7,92 x 57 mm Mauser
7,92 x 57 mm Mauser – this cartridge was created by modernization of military cartridge Patrone 88 (8 x 57 mm I, where I (or J) means Infanterie - infantry). Another designation is also 8 x 57 mm IS (JS) - Infanterie Spitzgeschoß (pointed). It was the main German military cartridge in both World Wars (adopted in Germany from 1905). It was also used by many other countries, such as Czechoslovakia, Poland, Romania or Yugoslavia, etc. The cartridge is designed for rifles (e.g. German K98k or Czechoslovakian rifle vz. 24) and heavy machine guns (e.g. German MG38 or MG42). Since the end of World War II it has also been a very popular hunting cartridge. German stampings predominate on cartridges found during Silesian Museum excavations. Either in the form of P-codes (from 1927) or one to three letter code (from 1940) on the 12th hour. Further clockwise (3 o'clock) is the marking of the material from which the cartridge case is made. "S*" is the marking for brass with a copper to zinc ratio of 72/28. At 6 o'clock is the batch number. Each batch had 1 million pieces. The number at 9 o'clock is the year of manufacture. Furthermore, we quite often see Czechoslovak (and also Protectorate) stamping divided by lines and a capital letter "Z" at 12 o'clock. The other quarters then show the month (Roman numeral) and the year of production (19 at 9 o'clock and the second part of the year at 3 o'clock).

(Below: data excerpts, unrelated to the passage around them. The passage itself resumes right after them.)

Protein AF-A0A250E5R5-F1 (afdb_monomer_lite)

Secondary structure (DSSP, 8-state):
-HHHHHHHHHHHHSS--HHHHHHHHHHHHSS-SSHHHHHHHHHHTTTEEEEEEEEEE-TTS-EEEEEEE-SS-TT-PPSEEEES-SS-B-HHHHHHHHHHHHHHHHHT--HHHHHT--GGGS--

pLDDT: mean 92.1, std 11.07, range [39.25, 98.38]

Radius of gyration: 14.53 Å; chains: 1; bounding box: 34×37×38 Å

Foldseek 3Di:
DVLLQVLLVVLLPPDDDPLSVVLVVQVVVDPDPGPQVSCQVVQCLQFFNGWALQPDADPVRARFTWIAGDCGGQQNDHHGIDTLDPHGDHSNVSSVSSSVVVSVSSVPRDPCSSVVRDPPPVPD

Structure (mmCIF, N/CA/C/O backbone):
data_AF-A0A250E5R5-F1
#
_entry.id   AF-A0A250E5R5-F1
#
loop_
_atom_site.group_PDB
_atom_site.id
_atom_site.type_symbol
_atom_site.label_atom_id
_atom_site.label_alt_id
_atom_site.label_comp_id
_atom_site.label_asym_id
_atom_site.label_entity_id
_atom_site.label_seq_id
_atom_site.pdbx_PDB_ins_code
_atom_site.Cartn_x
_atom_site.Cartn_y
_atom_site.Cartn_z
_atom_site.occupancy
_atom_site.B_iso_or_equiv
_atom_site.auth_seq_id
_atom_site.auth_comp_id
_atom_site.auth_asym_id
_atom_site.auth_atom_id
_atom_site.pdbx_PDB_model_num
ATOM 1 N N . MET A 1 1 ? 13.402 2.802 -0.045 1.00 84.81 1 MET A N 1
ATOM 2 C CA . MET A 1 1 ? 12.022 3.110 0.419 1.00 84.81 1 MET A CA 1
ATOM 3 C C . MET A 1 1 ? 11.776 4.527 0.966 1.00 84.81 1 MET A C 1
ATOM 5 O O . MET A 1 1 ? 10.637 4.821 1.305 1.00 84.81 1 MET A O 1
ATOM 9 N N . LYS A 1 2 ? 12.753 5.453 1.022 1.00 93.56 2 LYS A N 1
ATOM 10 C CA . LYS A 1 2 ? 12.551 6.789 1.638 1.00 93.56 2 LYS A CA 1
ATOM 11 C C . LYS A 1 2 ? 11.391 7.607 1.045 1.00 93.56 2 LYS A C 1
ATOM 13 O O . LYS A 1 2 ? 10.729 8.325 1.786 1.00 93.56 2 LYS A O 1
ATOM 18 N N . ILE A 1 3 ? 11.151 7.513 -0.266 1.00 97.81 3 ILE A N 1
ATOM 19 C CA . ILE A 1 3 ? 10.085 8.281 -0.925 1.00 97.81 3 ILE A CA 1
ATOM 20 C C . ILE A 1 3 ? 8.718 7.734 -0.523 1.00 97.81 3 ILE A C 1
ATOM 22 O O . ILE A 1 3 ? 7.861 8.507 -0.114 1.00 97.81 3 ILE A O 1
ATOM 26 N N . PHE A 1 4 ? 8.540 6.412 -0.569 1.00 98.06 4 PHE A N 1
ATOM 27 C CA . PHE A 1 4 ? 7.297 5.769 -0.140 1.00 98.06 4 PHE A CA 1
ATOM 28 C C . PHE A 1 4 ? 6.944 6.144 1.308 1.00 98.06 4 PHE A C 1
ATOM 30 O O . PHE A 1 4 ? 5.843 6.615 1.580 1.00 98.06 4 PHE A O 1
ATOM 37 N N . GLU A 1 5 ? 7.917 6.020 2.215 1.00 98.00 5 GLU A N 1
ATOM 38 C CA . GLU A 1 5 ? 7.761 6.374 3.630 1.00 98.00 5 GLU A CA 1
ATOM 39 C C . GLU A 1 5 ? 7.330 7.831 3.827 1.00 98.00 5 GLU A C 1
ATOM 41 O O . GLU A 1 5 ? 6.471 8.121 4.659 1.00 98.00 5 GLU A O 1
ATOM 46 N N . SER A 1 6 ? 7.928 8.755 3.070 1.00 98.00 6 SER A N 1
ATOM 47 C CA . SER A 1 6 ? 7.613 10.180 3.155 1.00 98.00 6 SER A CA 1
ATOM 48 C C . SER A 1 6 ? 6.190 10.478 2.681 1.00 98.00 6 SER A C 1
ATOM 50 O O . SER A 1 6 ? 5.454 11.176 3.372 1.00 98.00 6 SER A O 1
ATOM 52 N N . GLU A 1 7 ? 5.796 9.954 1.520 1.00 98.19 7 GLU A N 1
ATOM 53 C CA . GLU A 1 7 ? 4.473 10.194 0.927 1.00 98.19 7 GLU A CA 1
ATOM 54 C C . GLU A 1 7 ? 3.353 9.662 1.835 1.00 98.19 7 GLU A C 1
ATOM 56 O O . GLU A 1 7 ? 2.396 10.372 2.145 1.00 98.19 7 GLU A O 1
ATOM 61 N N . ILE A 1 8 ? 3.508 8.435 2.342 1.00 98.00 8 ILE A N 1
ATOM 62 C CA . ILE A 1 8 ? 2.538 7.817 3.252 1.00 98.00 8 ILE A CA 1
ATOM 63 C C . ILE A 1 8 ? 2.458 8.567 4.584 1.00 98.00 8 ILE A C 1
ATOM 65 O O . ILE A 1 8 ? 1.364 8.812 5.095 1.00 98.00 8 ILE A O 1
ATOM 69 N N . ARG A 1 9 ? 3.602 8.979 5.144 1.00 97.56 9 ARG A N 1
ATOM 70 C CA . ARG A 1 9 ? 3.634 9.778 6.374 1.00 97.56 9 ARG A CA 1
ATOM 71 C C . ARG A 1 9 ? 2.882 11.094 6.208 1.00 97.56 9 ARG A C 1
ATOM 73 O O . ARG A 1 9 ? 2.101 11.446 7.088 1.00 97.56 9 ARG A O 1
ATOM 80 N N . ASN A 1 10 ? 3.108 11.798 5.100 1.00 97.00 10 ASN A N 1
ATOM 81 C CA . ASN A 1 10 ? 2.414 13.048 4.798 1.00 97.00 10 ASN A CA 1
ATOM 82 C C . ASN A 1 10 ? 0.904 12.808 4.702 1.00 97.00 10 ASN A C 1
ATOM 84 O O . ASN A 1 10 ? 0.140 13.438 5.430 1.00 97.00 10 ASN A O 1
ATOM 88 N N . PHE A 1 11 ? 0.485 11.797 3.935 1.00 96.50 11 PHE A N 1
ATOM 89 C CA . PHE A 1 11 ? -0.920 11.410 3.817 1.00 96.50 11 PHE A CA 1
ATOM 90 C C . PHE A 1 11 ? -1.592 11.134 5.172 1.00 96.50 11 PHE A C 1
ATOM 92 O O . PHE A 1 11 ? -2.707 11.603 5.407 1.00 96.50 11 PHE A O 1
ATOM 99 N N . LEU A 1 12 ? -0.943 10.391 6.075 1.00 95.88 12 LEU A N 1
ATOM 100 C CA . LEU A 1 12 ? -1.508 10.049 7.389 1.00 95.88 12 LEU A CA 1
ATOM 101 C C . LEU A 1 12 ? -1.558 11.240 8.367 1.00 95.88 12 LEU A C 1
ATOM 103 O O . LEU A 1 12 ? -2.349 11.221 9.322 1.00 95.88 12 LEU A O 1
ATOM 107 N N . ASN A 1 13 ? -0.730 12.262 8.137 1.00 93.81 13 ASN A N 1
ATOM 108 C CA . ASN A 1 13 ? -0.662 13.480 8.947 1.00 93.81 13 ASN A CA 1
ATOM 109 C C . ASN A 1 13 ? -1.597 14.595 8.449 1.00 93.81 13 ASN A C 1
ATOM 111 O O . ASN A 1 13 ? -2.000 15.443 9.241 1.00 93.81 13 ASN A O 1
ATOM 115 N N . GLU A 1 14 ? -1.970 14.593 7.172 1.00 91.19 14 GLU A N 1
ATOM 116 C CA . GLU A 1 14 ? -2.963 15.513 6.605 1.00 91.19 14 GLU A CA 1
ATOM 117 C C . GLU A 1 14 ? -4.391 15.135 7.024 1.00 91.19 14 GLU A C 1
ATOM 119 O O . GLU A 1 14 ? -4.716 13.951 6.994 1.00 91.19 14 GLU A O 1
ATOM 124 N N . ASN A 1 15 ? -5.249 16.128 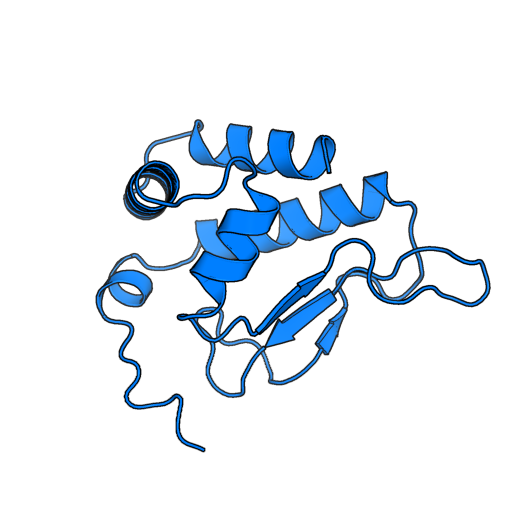7.319 1.00 75.75 15 ASN A N 1
ATOM 125 C CA . ASN A 1 15 ? -6.711 16.039 7.533 1.00 75.75 15 ASN A CA 1
ATOM 126 C C . ASN A 1 15 ? -7.218 14.725 8.165 1.00 75.75 15 ASN A C 1
ATOM 128 O O . ASN A 1 15 ? -7.285 13.682 7.512 1.00 75.75 15 ASN A O 1
ATOM 132 N N . ASN A 1 16 ? -7.672 14.778 9.419 1.00 78.12 16 ASN A N 1
ATOM 133 C CA . ASN A 1 16 ? -8.131 13.581 10.125 1.00 78.12 16 ASN A CA 1
ATOM 134 C C . ASN A 1 16 ? -9.376 12.961 9.468 1.00 78.12 16 ASN A C 1
ATOM 136 O O . ASN A 1 16 ? -10.474 13.504 9.549 1.00 78.12 16 ASN A O 1
ATOM 140 N N . SER A 1 17 ? -9.201 11.778 8.876 1.00 90.38 17 SER A N 1
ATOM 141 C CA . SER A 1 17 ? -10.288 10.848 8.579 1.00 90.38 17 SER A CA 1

"P-151" – Rheinisch-Westfälische Sprengstoff AG (RWS), plant in Stadeln near Nuremberg. The plant was formed after the ammunition plant Heinrich Utendoerffer and Rheinisch-Westfälische Sprengstoff AG merged in 1889. During the war, 500 forced prisoners of war from France and Russia worked here. At the end of the 1960s, the RWS, Rottweil and GECO brands were merged under the name Dynamit Nobel, and to this day it is one of Germany's major ammunition manufacturers.
"P-154" – Polte Armaturen und Maschinenfabrik AG (further PAM), Werk Grüneberg-Nordbahn – it is a daughter plant of PAM, the largest ammunition manufacturer in Europe before the Second World War. The plant was founded in 1931 in the small village of Grüneberg (today part of the municipality of Löwenberger Land) near the Northern Railway station. On 6 March 1943, a subsidiary women's labour camp of the Ravensbrück concentration camp was established here, originally intended for 350 people. By 1944, there were already around 1,700 women, mostly from the Soviet Union and Poland, as well as from Czechoslovakia, Yugoslavia, Greece, France, the Netherlands and a few Germans. They were deployed to produce infantry ammunition. They worked 12-hour shifts, 7 days a week. The camp was evacuated to the main camp Ravensbrück between 22 and 26 April 1945. The Red Army arrived at the camp on April 30. The plant was never reopened.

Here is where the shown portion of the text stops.